When you start listening, that inner voice is loud as fuck and yet hidden by other things: narrow minded desires, short term pleasures (just one more bite), and years and years of failure. All of us. Every single one of us have failures. And we think of these “failures” as just that — F.A.I.L.U.R.E.S. Woe is me, I didn’t become a feature filmmaker. Woe is me, I can’t find love, despite him needing to check 44 boxes. And yet, when I look around at what I have done. What I have in my life. Friends. Family. Memories. At what I’ve been able to accomplish when I actually do LISTEN. Fuck, life is amazing.
This year I published a novel. One that I’m incredible proud to have written. Not only because I’m in love with the world and its creatures, the story and its characters, but because I fucking did it. I didn’t think about doing it. I didn’t talk about doing it. I just… did it. Even if it was the worst piece of shit ever (it’s not), I still did something many only dream about.
Did I write the next Harry Potter? Na. Is it going to win any awards? Probably not. But then again, who fucking cares. Long after I’m dead, my work will be around for someone to pick up. My legacy. My life has been extended. I can take a victory lap and then sit down, because I’ve promised myself 6 more. Eep.
This year I lost a college friend. I won’t try to compete with others and say that we were the best of friends. In fact, I was a real asshole back in college. I blame most of it on my closeted and sexual repression, but it can’t dismiss how I treated people. Or the ego I slung around attempting to hide my true identity. Erin, who died this past August from complications after beating breast cancer, was one of those I treated unfairly. I told her once, drunkenly at a party, that her work wasn’t honest. What a fucking asshole I was. Who the fuck was I to say something so… hurtful?

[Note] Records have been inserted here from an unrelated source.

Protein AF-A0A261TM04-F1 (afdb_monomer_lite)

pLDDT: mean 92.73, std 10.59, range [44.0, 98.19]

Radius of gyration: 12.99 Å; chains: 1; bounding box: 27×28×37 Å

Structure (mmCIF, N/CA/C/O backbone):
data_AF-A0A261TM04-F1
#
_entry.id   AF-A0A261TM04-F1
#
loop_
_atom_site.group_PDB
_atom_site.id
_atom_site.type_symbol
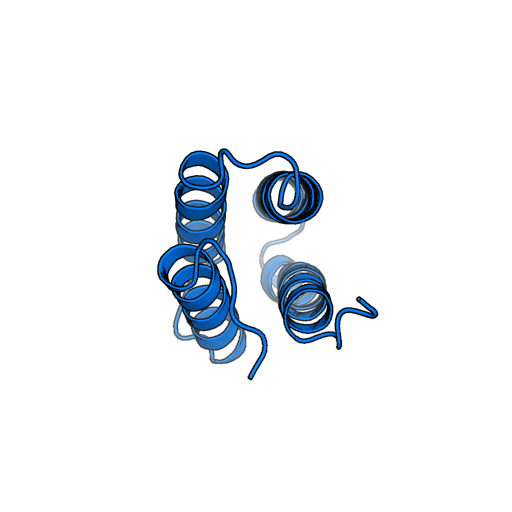_atom_site.label_atom_id
_atom_site.label_alt_id
_atom_site.label_comp_id
_atom_site.label_asym_id
_atom_site.label_entity_id
_atom_site.label_seq_id
_atom_site.pdbx_PDB_ins_code
_atom_site.Cartn_x
_atom_site.Cartn_y
_atom_site.Cartn_z
_atom_site.occupancy
_atom_site.B_iso_or_equiv
_atom_site.auth_seq_id
_atom_site.auth_comp_id
_atom_site.auth_asym_id
_atom_site.auth_atom_id
_atom_site.pdbx_PDB_model_num
ATOM 1 N N . MET A 1 1 ? 4.420 -17.003 -15.048 1.00 44.00 1 MET A N 1
ATOM 2 C CA . MET A 1 1 ? 4.935 -16.077 -14.019 1.00 44.00 1 MET A CA 1
ATOM 3 C C . MET A 1 1 ? 5.096 -14.734 -14.700 1.00 44.00 1 MET A C 1
ATOM 5 O O . MET A 1 1 ? 5.809 -14.685 -15.692 1.00 44.00 1 MET A O 1
ATOM 9 N N . ASN A 1 2 ? 4.372 -13.700 -14.262 1.00 59.59 2 ASN A N 1
ATOM 10 C CA . ASN A 1 2 ? 4.635 -12.341 -14.740 1.00 59.59 2 ASN A CA 1
ATOM 11 C C . ASN A 1 2 ? 6.032 -11.963 -14.244 1.00 59.59 2 ASN A C 1
ATOM 13 O O . ASN A 1 2 ? 6.233 -11.814 -13.040 1.00 59.59 2 ASN A O 1
ATOM 17 N N . THR A 1 3 ? 7.004 -11.877 -15.146 1.00 82.94 3 THR A N 1
ATOM 18 C CA . THR A 1 3 ? 8.332 -11.372 -14.799 1.00 82.94 3 THR A CA 1
ATOM 19 C C . THR A 1 3 ? 8.221 -9.859 -14.695 1.00 82.94 3 THR A C 1
ATOM 21 O O . THR A 1 3 ? 8.230 -9.156 -15.702 1.00 82.94 3 THR A O 1
ATOM 24 N N . TRP A 1 4 ? 8.027 -9.366 -13.475 1.00 89.00 4 TRP A N 1
ATOM 25 C CA . TRP A 1 4 ? 8.060 -7.937 -13.187 1.00 89.00 4 TRP A CA 1
ATOM 26 C C . TRP A 1 4 ? 9.457 -7.384 -13.408 1.00 89.00 4 TRP A C 1
ATOM 28 O O . TRP A 1 4 ? 10.444 -8.046 -13.091 1.00 89.00 4 TRP A O 1
ATOM 38 N N . LEU A 1 5 ? 9.534 -6.145 -13.888 1.00 90.75 5 LEU A N 1
ATOM 39 C CA . LEU A 1 5 ? 10.804 -5.430 -13.972 1.00 90.75 5 LEU A CA 1
ATOM 40 C C . LEU A 1 5 ? 11.352 -5.070 -12.578 1.00 90.75 5 LEU A C 1
ATOM 42 O O . LEU A 1 5 ? 12.563 -5.022 -12.387 1.00 90.75 5 LEU A O 1
ATOM 46 N N . TYR A 1 6 ? 10.456 -4.883 -11.602 1.00 92.56 6 TYR A N 1
ATOM 47 C CA . TYR A 1 6 ? 10.767 -4.596 -10.197 1.00 92.56 6 TYR A CA 1
ATOM 48 C C . TYR A 1 6 ? 10.141 -5.655 -9.276 1.00 92.56 6 TYR A C 1
ATOM 50 O O . TYR A 1 6 ? 9.170 -5.368 -8.573 1.00 92.56 6 TYR A O 1
ATOM 58 N N . PRO A 1 7 ? 10.641 -6.903 -9.289 1.00 93.00 7 PRO A N 1
ATOM 59 C CA . PRO A 1 7 ? 10.018 -7.998 -8.550 1.00 93.00 7 PRO A CA 1
ATOM 60 C C . PRO A 1 7 ? 10.030 -7.767 -7.035 1.00 93.00 7 PRO A C 1
ATOM 62 O O . PRO A 1 7 ? 9.048 -8.080 -6.372 1.00 93.00 7 PRO A O 1
ATOM 65 N N . GLU A 1 8 ? 11.091 -7.166 -6.492 1.00 95.38 8 GLU A N 1
ATOM 66 C CA . GLU A 1 8 ? 11.202 -6.866 -5.058 1.00 95.38 8 GLU A CA 1
ATOM 67 C C . GLU A 1 8 ? 10.203 -5.790 -4.616 1.00 95.38 8 GLU A C 1
ATOM 69 O O . GLU A 1 8 ? 9.541 -5.944 -3.590 1.00 95.38 8 GLU A O 1
ATOM 74 N N . ALA A 1 9 ? 10.034 -4.734 -5.420 1.00 95.62 9 ALA A N 1
ATOM 75 C CA . ALA A 1 9 ? 9.053 -3.685 -5.157 1.00 95.62 9 ALA A CA 1
ATOM 76 C C . ALA A 1 9 ? 7.627 -4.251 -5.167 1.00 95.62 9 ALA A C 1
ATOM 78 O O . ALA A 1 9 ? 6.845 -4.002 -4.252 1.00 95.62 9 ALA A O 1
ATOM 79 N N . VAL A 1 10 ? 7.302 -5.083 -6.160 1.00 95.62 10 VAL A N 1
ATOM 80 C CA . VAL A 1 10 ? 5.988 -5.735 -6.249 1.00 95.62 10 VAL A CA 1
ATOM 81 C C . VAL A 1 10 ? 5.766 -6.687 -5.078 1.00 95.62 10 VAL A C 1
ATOM 83 O O . VAL A 1 10 ? 4.719 -6.624 -4.440 1.00 95.62 10 VAL A O 1
ATOM 86 N N . GLN A 1 11 ? 6.759 -7.509 -4.736 1.00 96.25 11 GLN A N 1
ATOM 87 C CA . GLN A 1 11 ? 6.666 -8.432 -3.608 1.00 96.25 11 GLN A CA 1
ATOM 88 C C . GLN A 1 11 ? 6.458 -7.694 -2.279 1.00 96.25 11 GLN A C 1
ATOM 90 O O . GLN A 1 11 ? 5.663 -8.138 -1.453 1.00 96.25 11 GLN A O 1
ATOM 95 N N . ARG A 1 12 ? 7.129 -6.554 -2.071 1.00 97.75 12 ARG A N 1
ATOM 96 C CA . ARG A 1 12 ? 6.944 -5.713 -0.881 1.00 97.75 12 ARG A CA 1
ATOM 97 C C . ARG A 1 12 ? 5.509 -5.201 -0.777 1.00 97.75 12 ARG A C 1
ATOM 99 O O . ARG A 1 12 ? 4.910 -5.281 0.294 1.00 97.75 12 ARG A O 1
ATOM 106 N N . VAL A 1 13 ? 4.954 -4.712 -1.887 1.00 97.81 13 VAL A N 1
ATOM 107 C CA . VAL A 1 13 ? 3.558 -4.258 -1.957 1.00 97.81 13 VAL A CA 1
ATOM 108 C C . VAL A 1 13 ? 2.601 -5.413 -1.673 1.00 97.81 13 VAL A C 1
ATOM 110 O O . VAL A 1 13 ? 1.707 -5.264 -0.843 1.00 97.81 13 VAL A O 1
ATOM 113 N N . GLU A 1 14 ? 2.804 -6.573 -2.303 1.00 97.44 14 GLU A N 1
ATOM 114 C CA . GLU A 1 14 ? 1.984 -7.769 -2.080 1.00 97.44 14 GLU A CA 1
ATOM 115 C C . GLU A 1 14 ? 1.996 -8.205 -0.615 1.00 97.44 14 GLU A C 1
ATOM 117 O O . GLU A 1 14 ? 0.935 -8.449 -0.040 1.00 97.44 14 GLU A O 1
ATOM 122 N N . GLN A 1 15 ? 3.177 -8.262 0.003 1.00 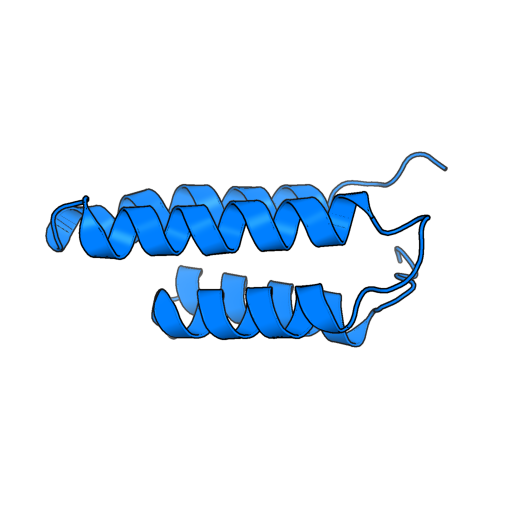97.88 15 GLN A N 1
ATOM 123 C CA . GLN A 1 15 ? 3.335 -8.644 1.404 1.00 97.88 15 GLN A CA 1
ATOM 124 C C . GLN A 1 15 ? 2.658 -7.648 2.341 1.00 97.88 15 GLN A C 1
ATOM 126 O O . GLN A 1 15 ? 1.881 -8.064 3.192 1.00 97.88 15 GLN A O 1
ATOM 131 N N . ALA A 1 16 ? 2.889 -6.344 2.165 1.00 98.12 16 ALA A N 1
ATOM 132 C CA . ALA A 1 16 ? 2.262 -5.326 3.004 1.00 98.12 16 ALA A CA 1
ATOM 133 C C . ALA A 1 16 ? 0.729 -5.366 2.897 1.00 98.12 16 ALA A C 1
ATOM 135 O O . ALA A 1 16 ? 0.029 -5.340 3.909 1.00 98.12 16 ALA A O 1
ATOM 136 N N . CYS A 1 17 ? 0.209 -5.511 1.675 1.00 98.00 17 CYS A N 1
ATOM 137 C CA . CYS A 1 17 ? -1.220 -5.661 1.425 1.00 98.00 17 CYS A CA 1
ATOM 138 C C . CYS A 1 17 ? -1.792 -6.925 2.089 1.00 98.00 17 CYS A C 1
ATOM 140 O O . CYS A 1 17 ? -2.842 -6.871 2.728 1.00 98.00 17 CYS A O 1
ATOM 142 N N . ALA A 1 18 ? -1.110 -8.066 1.960 1.00 97.69 18 ALA A N 1
ATOM 143 C CA . ALA A 1 18 ? -1.539 -9.327 2.558 1.00 97.69 18 ALA A CA 1
ATOM 144 C C . ALA A 1 18 ? -1.515 -9.286 4.095 1.00 97.69 18 ALA A C 1
ATOM 146 O O . ALA A 1 18 ? -2.469 -9.746 4.727 1.00 97.69 18 ALA A O 1
ATOM 147 N N . SER A 1 19 ? -0.474 -8.698 4.692 1.00 98.06 19 SER A N 1
ATOM 148 C CA . SER A 1 19 ? -0.376 -8.509 6.143 1.00 98.06 19 SER A CA 1
ATOM 149 C C . SER A 1 19 ? -1.486 -7.602 6.665 1.00 98.06 19 SER A C 1
ATOM 151 O O . SER A 1 19 ? -2.112 -7.928 7.668 1.00 98.06 19 SER A O 1
ATOM 153 N N . PHE A 1 20 ? -1.809 -6.514 5.958 1.00 98.06 20 PHE A N 1
ATOM 154 C CA . PHE A 1 20 ? -2.920 -5.638 6.339 1.00 98.06 20 PHE A CA 1
ATOM 155 C C . PHE A 1 20 ? -4.266 -6.370 6.320 1.00 98.06 20 PHE A C 1
ATOM 157 O O . PHE A 1 20 ? -5.018 -6.326 7.291 1.00 98.06 20 PHE A O 1
ATOM 164 N N . LEU A 1 21 ? -4.549 -7.120 5.247 1.00 97.44 21 LEU A N 1
ATOM 165 C CA . LEU A 1 21 ? -5.779 -7.915 5.136 1.00 97.44 21 LEU A CA 1
ATOM 166 C C . LEU A 1 21 ? -5.877 -9.026 6.192 1.00 97.44 21 LEU A C 1
ATOM 168 O O . LEU A 1 21 ? -6.985 -9.450 6.522 1.00 97.44 21 LEU A O 1
ATOM 172 N N . SER A 1 22 ? -4.736 -9.482 6.711 1.00 97.19 22 SER A N 1
ATOM 173 C CA . SER A 1 22 ? -4.639 -10.470 7.792 1.00 97.19 22 SER A CA 1
ATOM 174 C C . SER A 1 22 ? -4.626 -9.836 9.187 1.00 97.19 22 SER A C 1
ATOM 176 O O . SER A 1 22 ? -4.583 -10.563 10.170 1.00 97.19 22 SER A O 1
ATOM 178 N N . GLN A 1 23 ? -4.732 -8.502 9.276 1.00 95.94 23 GLN A N 1
ATOM 179 C CA . GLN A 1 23 ? -4.691 -7.712 10.517 1.00 95.94 23 GLN A CA 1
ATOM 180 C C . GLN A 1 23 ? -3.325 -7.709 11.228 1.00 95.94 23 GLN A C 1
ATOM 182 O O . GLN A 1 23 ? -3.230 -7.314 12.387 1.00 95.94 23 GLN A O 1
ATOM 187 N N . ASP A 1 24 ? -2.261 -8.081 10.514 1.00 97.19 24 ASP A N 1
ATOM 188 C CA . ASP A 1 24 ? -0.878 -8.107 11.006 1.00 97.19 24 ASP A CA 1
ATOM 189 C C . ASP A 1 24 ? -0.101 -6.814 10.688 1.00 97.19 24 ASP A C 1
ATOM 191 O O . ASP A 1 24 ? 1.065 -6.678 11.062 1.00 97.19 24 ASP A O 1
ATOM 195 N N . ALA A 1 25 ? -0.719 -5.868 9.972 1.00 96.81 25 ALA A N 1
ATOM 196 C CA . ALA A 1 25 ? -0.125 -4.576 9.638 1.00 96.81 25 ALA A CA 1
ATOM 197 C C . ALA A 1 25 ? -1.134 -3.424 9.738 1.00 96.81 25 ALA A C 1
ATOM 199 O O . ALA A 1 25 ? -2.336 -3.619 9.555 1.00 96.81 25 ALA A O 1
ATOM 200 N N . THR A 1 26 ? -0.632 -2.215 9.991 1.00 97.31 26 THR A N 1
ATOM 201 C CA . THR A 1 26 ? -1.415 -0.971 10.030 1.00 97.31 26 THR A CA 1
ATOM 202 C C . THR A 1 26 ? -1.469 -0.285 8.663 1.00 97.31 26 THR A C 1
ATOM 204 O O . THR A 1 26 ? -0.715 -0.627 7.747 1.00 97.31 26 THR A O 1
ATOM 207 N N . ILE A 1 27 ? -2.347 0.714 8.519 1.00 97.00 27 ILE A N 1
ATOM 208 C CA . ILE A 1 27 ? -2.462 1.505 7.283 1.00 97.00 27 ILE A CA 1
ATOM 209 C C . ILE A 1 27 ? -1.137 2.216 6.972 1.00 97.00 27 ILE A C 1
ATOM 211 O O . ILE A 1 27 ? -0.674 2.193 5.833 1.00 97.00 27 ILE A O 1
ATOM 215 N N . GLU A 1 28 ? -0.477 2.770 7.985 1.00 97.25 28 GLU A N 1
ATOM 216 C CA . GLU A 1 28 ? 0.794 3.484 7.854 1.00 97.25 28 GLU A CA 1
ATOM 217 C C . GLU A 1 28 ? 1.916 2.565 7.356 1.00 97.25 28 GLU A C 1
ATOM 219 O O . GLU A 1 28 ? 2.746 2.971 6.541 1.00 97.25 28 GLU A O 1
ATOM 224 N N . GLN A 1 29 ? 1.939 1.304 7.804 1.00 98.00 29 GLN A N 1
ATOM 225 C CA . GLN A 1 29 ? 2.901 0.315 7.312 1.00 98.00 29 GLN A CA 1
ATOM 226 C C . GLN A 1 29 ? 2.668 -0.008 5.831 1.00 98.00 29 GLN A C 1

You weren’t living YOUR true self and it manifested in terrible ways.
In the past years, as she went through her journey with breast cancer, she shared her most honest, intimate and fucking BEAUTIFUL spirit. It’s a shame the universe had other plans for her. And in her last months, she took time during her fucking life, a life she didn’t know she’d have much more of, to read this little book of mine. What a selfless beautiful creature she was. I miss her spirit. And regret much of how I treated her.

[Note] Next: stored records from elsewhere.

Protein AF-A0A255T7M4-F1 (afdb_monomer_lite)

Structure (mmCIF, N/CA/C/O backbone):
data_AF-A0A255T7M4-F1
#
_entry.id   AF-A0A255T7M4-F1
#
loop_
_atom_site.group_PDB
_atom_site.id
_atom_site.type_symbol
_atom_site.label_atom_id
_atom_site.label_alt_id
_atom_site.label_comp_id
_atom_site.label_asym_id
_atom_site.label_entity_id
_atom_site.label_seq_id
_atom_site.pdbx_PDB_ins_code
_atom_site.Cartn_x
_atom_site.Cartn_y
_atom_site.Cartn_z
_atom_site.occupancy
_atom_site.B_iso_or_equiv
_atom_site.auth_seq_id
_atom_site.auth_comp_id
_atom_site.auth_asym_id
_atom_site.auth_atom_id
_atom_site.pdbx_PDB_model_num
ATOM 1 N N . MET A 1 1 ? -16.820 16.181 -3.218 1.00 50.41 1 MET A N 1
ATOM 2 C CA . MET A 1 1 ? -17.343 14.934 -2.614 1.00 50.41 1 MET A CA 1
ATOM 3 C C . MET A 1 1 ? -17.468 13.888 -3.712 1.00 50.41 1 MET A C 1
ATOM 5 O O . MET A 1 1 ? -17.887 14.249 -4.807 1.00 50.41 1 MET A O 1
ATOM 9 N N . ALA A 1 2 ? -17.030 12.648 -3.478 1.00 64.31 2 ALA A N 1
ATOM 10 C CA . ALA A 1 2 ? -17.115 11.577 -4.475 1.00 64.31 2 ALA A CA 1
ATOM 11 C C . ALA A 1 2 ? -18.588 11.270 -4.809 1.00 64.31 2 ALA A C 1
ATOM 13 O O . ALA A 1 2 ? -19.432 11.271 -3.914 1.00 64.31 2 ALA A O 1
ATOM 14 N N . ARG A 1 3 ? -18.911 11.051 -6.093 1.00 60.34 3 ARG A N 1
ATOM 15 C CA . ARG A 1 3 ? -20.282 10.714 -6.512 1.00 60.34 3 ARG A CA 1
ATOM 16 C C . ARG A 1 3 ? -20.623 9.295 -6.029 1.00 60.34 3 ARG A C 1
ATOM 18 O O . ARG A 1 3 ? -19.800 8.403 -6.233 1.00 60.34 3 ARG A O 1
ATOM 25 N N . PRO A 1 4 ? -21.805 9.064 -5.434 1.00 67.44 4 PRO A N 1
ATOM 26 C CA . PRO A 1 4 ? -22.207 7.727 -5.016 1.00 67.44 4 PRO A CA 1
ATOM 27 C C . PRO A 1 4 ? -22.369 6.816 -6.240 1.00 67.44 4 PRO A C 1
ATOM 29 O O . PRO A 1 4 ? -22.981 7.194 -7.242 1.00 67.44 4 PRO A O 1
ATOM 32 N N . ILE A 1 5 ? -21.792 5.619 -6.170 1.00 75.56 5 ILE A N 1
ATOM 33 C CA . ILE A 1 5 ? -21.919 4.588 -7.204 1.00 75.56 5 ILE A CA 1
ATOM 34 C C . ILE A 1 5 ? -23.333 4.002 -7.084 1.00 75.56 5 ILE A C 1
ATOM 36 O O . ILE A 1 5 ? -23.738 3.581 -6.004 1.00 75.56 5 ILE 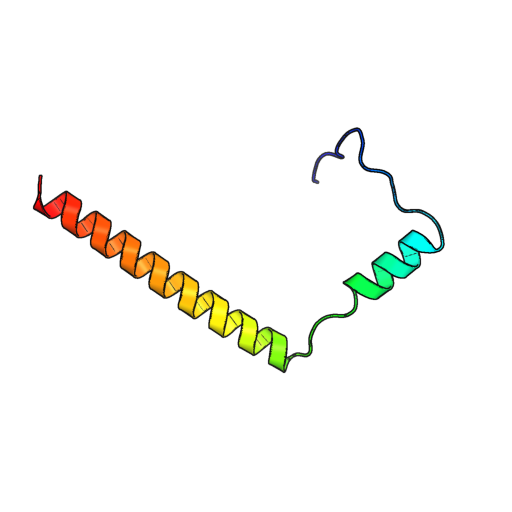A O 1
ATOM 40 N N . ARG A 1 6 ? -24.091 3.991 -8.192 1.00 65.44 6 ARG A N 1
ATOM 41 C CA . ARG A 1 6 ? -25.548 3.723 -8.239 1.00 65.44 6 ARG A CA 1
ATOM 42 C C . ARG A 1 6 ? -26.017 2.425 -7.557 1.00 65.44 6 ARG A C 1
ATOM 44 O O . ARG A 1 6 ? -27.193 2.347 -7.232 1.00 65.44 6 ARG A O 1
ATOM 51 N N . ASN A 1 7 ? -25.127 1.457 -7.329 1.00 66.06 7 ASN A N 1
ATOM 52 C CA . ASN A 1 7 ? -25.456 0.117 -6.834 1.00 66.06 7 ASN A CA 1
ATOM 53 C C . ASN A 1 7 ? -24.599 -0.326 -5.639 1.00 66.06 7 ASN A C 1
ATOM 55 O O . ASN A 1 7 ? -24.499 -1.524 -5.386 1.00 66.06 7 ASN A O 1
ATOM 59 N N . THR A 1 8 ? -23.933 0.586 -4.927 1.00 65.88 8 THR A N 1
ATOM 60 C CA . THR A 1 8 ? -23.188 0.172 -3.732 1.00 65.88 8 THR A CA 1
ATOM 61 C C . THR A 1 8 ? -24.178 -0.057 -2.592 1.00 65.88 8 THR A C 1
ATOM 63 O O . THR A 1 8 ? -24.832 0.905 -2.181 1.00 65.88 8 THR A O 1
ATOM 66 N N . PRO A 1 9 ? -24.329 -1.292 -2.079 1.00 69.00 9 PRO A N 1
ATOM 67 C CA . PRO A 1 9 ? -25.164 -1.527 -0.913 1.00 69.00 9 PRO A CA 1
ATOM 68 C C . PRO A 1 9 ? -24.617 -0.712 0.259 1.00 69.00 9 PRO A C 1
ATOM 70 O O . PRO A 1 9 ? -23.426 -0.768 0.571 1.00 69.00 9 PRO A O 1
ATOM 73 N N . ILE A 1 10 ? -25.487 0.085 0.876 1.00 73.06 10 ILE A N 1
ATOM 74 C CA . ILE A 1 10 ? -25.129 0.839 2.072 1.00 73.06 10 ILE A CA 1
ATOM 75 C C . ILE A 1 10 ? -25.108 -0.165 3.224 1.00 73.06 10 ILE A C 1
ATOM 77 O O . ILE A 1 10 ? -26.139 -0.753 3.547 1.00 73.06 10 ILE A O 1
ATOM 81 N N . LEU A 1 11 ? -23.930 -0.387 3.810 1.00 77.50 11 LEU A N 1
ATOM 82 C CA . LEU A 1 11 ? -23.797 -1.145 5.052 1.00 77.50 11 LEU A CA 1
ATOM 83 C C . LEU A 1 11 ? -24.564 -0.397 6.148 1.00 77.50 11 LEU A C 1
ATOM 85 O O . LEU A 1 11 ? -24.310 0.782 6.384 1.00 77.50 11 LEU A O 1
ATOM 89 N N . MET A 1 12 ? -25.505 -1.081 6.798 1.00 81.00 12 MET A N 1
ATOM 90 C CA . MET A 1 12 ? -26.332 -0.540 7.879 1.00 81.00 12 MET A CA 1
ATOM 91 C C . MET A 1 12 ? -26.317 -1.492 9.079 1.00 81.00 12 MET A C 1
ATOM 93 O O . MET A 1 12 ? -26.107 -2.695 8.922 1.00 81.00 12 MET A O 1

I also lost my cousin this year. Who, frankly, I knew only from family gatherings and the occasional trips home to Florida. She was also full of life. And, in hindsight, was a beacon of kindness. A bright smile lived permanently on her face. And I took it as, once again, feeling false. I never trusted she was authentic. As her Dad preached at a church and has repeatedly made me feel inferior and unworthy before God, I made her compliance with her Dad’s distain as part of who she was. Instead of learning that everyone’s on their own path. And everyone has their own lessons to learn. I took as a fault. A part of me protecting my ego.
At times this year, especially in the past few months, I’ve gone through a really dark emotional state. Part of my own transformation. Part of my own reconciliation with all the bad moves, bad decisions, dumb fucking luck I’ve had in my life. And at those times is when I’ve felt God. Whether that’s through a random text from friends. A silly and spastic dog (thanks, Shelby). Or just the way the universe opens up. A bright and warm day when it should be cold. Electronics that don’t work when I need to step aside and take a moment to breathe. Things happens not because the universe is against us, but because it’s working with us, as we are part of the grand machine.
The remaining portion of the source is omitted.